Monday, January 19, 2009

Obama singing Woody Guthrie lines - WOW

In the 'Did you ever think you'd live to see the day' department:
The Obamas sang along to "This Land is Your Land," performed by Bruce Springsteen, Pete Seeger and a grandson of Seeger, as did the gigantic crowd that stretched from the Lincoln Memorial down to the Washington Monument.

They also sang with Beyonce as she performed "My Country 'Tis of Thee."

Jon Bon Jovi, Sheryl Crow, Josh Groban, John Mellencamp and Irish band U2 also performed. Speakers included Steve Carell, Queen Latifah, Denzel Washington and Tiger Woods.

Sarah Rohrer, 28, from Dayton, Ohio was one of the thousands in the crowd despite freezing temperatures on a gray, overcast January day. Rohrer came to Washington on business and stayed a few extra days to come to the concert because she wanted to join in the excitement.

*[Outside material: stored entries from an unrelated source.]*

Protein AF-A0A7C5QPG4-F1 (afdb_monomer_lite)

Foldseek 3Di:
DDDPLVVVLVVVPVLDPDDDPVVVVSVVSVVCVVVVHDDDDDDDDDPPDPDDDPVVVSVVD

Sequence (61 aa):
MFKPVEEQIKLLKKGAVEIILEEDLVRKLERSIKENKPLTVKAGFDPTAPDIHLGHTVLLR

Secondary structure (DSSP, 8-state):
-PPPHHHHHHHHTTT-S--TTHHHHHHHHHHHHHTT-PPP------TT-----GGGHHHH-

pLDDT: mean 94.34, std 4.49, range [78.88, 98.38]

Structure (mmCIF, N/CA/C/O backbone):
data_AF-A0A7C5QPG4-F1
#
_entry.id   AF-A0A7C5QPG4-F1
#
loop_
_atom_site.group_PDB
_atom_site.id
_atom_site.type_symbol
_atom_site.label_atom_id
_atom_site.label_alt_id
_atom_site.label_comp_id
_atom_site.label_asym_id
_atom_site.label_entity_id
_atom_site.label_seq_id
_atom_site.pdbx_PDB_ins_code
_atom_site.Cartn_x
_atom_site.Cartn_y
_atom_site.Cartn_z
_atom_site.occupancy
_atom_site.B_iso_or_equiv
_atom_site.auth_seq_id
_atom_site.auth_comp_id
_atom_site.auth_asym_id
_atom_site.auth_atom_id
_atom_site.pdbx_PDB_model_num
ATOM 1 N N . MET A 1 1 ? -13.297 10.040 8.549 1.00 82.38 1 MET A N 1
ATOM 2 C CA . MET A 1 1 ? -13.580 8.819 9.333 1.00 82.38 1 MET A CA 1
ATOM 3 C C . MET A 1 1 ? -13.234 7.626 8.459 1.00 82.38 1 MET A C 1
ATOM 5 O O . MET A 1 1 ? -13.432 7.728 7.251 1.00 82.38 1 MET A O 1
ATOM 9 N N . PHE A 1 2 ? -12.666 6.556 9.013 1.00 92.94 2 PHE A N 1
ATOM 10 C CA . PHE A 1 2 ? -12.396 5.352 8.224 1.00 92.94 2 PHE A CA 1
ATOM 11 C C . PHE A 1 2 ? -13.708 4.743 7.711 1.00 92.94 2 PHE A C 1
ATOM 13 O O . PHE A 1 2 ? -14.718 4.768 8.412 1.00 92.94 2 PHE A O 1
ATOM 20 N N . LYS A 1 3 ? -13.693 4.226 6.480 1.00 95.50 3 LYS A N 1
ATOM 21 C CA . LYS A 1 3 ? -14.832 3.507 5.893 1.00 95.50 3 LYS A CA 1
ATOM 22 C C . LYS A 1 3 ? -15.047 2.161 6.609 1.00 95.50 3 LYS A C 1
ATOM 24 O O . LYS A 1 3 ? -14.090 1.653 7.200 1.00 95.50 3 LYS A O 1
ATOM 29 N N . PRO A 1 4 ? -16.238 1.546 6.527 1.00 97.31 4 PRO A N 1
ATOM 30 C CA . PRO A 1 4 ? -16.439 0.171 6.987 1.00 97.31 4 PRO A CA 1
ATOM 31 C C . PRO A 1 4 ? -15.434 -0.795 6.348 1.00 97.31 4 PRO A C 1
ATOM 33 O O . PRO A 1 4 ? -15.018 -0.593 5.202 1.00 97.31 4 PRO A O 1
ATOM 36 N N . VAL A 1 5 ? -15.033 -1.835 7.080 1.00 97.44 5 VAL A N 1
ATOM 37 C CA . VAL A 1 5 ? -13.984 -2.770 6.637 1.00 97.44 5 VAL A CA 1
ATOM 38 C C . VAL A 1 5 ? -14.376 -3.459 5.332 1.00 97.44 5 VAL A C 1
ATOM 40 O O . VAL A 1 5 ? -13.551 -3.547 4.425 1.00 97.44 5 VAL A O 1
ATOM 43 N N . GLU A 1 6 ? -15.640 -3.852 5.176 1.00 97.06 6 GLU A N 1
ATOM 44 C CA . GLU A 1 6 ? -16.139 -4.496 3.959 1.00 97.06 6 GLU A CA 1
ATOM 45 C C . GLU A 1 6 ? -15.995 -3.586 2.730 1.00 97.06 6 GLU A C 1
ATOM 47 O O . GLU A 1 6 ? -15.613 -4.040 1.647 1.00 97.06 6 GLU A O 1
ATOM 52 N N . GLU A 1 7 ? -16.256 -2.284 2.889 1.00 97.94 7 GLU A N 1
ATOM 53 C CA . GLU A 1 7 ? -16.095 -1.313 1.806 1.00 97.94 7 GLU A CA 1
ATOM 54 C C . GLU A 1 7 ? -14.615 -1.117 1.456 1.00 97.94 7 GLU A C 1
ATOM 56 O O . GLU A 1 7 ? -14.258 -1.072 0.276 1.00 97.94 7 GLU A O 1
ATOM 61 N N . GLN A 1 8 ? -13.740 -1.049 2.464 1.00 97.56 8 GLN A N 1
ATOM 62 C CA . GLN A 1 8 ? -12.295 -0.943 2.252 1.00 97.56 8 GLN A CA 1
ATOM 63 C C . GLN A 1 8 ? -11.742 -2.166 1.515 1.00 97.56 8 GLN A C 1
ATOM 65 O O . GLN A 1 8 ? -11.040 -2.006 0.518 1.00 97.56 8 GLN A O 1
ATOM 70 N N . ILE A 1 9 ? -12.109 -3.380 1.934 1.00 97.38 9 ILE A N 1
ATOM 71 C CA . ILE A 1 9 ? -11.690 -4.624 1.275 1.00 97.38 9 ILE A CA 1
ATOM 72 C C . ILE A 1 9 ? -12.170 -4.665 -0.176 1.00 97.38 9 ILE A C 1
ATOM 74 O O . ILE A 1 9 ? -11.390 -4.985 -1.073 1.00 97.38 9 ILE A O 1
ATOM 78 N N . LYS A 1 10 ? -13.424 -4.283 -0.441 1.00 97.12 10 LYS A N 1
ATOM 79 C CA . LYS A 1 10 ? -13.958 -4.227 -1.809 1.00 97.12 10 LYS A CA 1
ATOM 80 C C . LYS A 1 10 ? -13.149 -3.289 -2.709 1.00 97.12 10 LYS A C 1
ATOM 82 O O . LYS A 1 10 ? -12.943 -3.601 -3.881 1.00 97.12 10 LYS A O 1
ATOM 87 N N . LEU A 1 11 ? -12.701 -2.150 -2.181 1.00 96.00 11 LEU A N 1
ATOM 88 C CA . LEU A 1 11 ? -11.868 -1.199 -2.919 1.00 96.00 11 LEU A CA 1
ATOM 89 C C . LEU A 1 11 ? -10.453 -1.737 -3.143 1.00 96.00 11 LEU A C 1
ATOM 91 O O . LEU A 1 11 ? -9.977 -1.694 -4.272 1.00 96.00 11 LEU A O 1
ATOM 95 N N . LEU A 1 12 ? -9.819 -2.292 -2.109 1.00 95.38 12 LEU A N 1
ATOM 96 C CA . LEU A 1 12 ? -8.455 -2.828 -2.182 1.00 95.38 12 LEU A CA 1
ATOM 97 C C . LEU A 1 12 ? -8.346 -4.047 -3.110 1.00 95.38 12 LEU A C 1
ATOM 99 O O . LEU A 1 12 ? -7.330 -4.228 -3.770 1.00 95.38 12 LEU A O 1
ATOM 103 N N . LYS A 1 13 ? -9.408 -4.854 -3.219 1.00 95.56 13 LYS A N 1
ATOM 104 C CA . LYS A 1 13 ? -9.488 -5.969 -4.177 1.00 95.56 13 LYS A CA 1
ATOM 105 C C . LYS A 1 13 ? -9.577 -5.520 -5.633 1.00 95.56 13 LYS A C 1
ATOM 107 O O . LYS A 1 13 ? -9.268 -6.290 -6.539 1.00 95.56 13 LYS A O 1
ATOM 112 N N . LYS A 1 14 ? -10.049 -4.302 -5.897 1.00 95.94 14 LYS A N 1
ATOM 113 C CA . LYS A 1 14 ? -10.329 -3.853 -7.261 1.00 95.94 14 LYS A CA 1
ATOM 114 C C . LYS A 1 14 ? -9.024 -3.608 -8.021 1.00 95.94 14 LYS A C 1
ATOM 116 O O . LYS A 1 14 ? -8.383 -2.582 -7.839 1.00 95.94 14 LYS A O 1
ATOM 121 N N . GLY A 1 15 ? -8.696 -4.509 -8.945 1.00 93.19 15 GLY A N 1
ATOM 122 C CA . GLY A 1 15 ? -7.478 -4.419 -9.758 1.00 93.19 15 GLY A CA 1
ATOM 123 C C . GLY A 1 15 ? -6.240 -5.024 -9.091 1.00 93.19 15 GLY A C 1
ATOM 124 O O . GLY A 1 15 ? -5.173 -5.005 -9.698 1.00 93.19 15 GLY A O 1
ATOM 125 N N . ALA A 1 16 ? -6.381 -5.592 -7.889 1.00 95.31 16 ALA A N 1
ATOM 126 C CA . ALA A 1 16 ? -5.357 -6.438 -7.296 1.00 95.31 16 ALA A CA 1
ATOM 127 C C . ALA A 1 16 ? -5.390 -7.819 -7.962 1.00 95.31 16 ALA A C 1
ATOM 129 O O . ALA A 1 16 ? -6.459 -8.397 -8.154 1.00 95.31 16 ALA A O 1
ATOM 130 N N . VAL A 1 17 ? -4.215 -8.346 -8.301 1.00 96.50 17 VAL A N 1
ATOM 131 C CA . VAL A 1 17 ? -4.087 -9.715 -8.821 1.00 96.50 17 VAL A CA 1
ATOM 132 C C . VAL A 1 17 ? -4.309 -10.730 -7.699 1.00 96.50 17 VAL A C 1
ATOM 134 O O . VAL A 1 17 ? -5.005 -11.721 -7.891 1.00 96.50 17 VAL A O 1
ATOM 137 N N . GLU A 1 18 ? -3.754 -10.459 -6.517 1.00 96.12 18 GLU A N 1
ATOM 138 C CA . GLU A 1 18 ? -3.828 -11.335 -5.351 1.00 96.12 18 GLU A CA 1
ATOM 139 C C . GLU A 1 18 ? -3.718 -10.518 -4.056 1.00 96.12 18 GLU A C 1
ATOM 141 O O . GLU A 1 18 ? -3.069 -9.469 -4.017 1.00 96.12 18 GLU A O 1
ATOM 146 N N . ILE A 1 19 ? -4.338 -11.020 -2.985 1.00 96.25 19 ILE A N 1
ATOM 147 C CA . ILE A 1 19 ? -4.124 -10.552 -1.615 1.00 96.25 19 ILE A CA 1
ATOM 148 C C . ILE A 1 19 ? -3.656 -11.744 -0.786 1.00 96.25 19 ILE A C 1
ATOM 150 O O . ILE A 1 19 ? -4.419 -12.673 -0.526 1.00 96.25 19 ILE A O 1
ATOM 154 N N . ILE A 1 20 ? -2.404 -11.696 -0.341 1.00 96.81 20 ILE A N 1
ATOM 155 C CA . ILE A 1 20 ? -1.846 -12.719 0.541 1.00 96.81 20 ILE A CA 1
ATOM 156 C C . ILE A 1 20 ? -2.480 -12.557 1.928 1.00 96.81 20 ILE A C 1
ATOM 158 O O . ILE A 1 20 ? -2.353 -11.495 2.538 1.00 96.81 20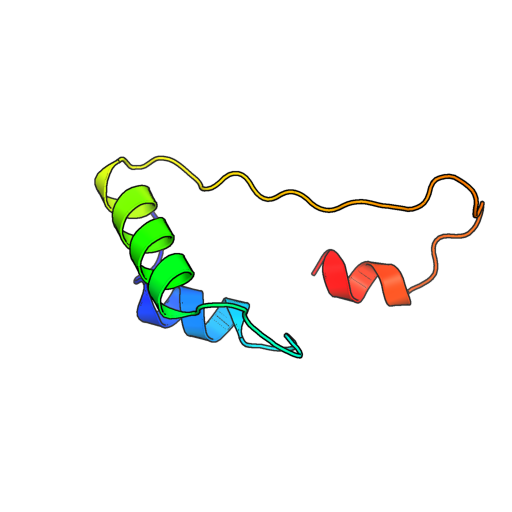 ILE A O 1
ATOM 162 N N . LEU A 1 21 ? -3.134 -13.615 2.422 1.00 96.19 21 LEU A N 1
ATOM 163 C CA . LEU A 1 21 ? -3.782 -13.669 3.741 1.00 96.19 21 LEU A CA 1
ATOM 164 C C . LEU A 1 21 ? -4.786 -12.523 3.960 1.00 96.19 21 LEU A C 1
ATOM 166 O O . LEU A 1 21 ? -4.606 -11.653 4.812 1.00 96.19 21 LEU A O 1
ATOM 170 N N . GLU A 1 22 ? -5.876 -12.532 3.195 1.00 96.19 22 GLU A N 1
ATOM 171 C CA . GLU A 1 22 ? -6.931 -11.514 3.284 1.00 96.19 22 GLU A CA 1
ATOM 172 C C . GLU A 1 22 ? -7.480 -11.318 4.709 1.00 96.19 22 GLU A C 1
ATOM 174 O O . GLU A 1 22 ? -7.718 -10.185 5.127 1.00 96.19 22 GLU A O 1
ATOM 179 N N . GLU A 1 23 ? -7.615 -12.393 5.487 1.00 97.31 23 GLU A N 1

"There's a new spirit in being involved in politics," she said.
A new spirit indeed. For people like me who grew up in the post-Nixon era, informed by such American TV shows as US of Archie, WKRP in Cincinnati, Taxi, All in the Family, the Mary Tyler Moore show, and other non-right-wing gems that preceded the Reagan era, this is truly a breakthrough in the collective consciousness of America.

When Billy Bragg visited Woodie Guthry's Oklahoma birthplace as research for his Mermaid Avenue project, he ran into no end of hostility toward the very hint of socialism (seen as a threat) at virtually every turn.

Regarding that song the Obamas sang along with (from Wikipedia):
Guthrie was tired of the radio overplaying Irving Berlin's "God Bless America." He thought the song was unrealistic and complacent.[22] Partly inspired by his experiences during a cross-country trip and his distaste for God Bless America, he penned his most famous song, "This Land Is Your Land" in February 1940. It was titled "God Blessed America." The melody is based on the gospel song "Oh My Loving Brother", best known as "Little Darling, Pal of Mine", sung by the country group The Carter Family. Guthrie signed the manuscript with the comment "All you can write is what you see, Woody G., N.Y., N.Y., N.Y.".[23] He protested class inequality in the final verses:

"In the squares of the city, In the shadow of a steeple;
By the relief office, I'd seen my people.
As they stood there hungry, I stood there asking,
Is this land made for you and me?

As I went walking, I saw a sign there,
And on the sign there, It said "no trespassing." [In another version, the sign reads "Private Property"]
But on the other side, it didn't say nothing!
That side was made for you and me

Well I guess sometimes, things really do come full circle. It's nice to be here to bear witness to that.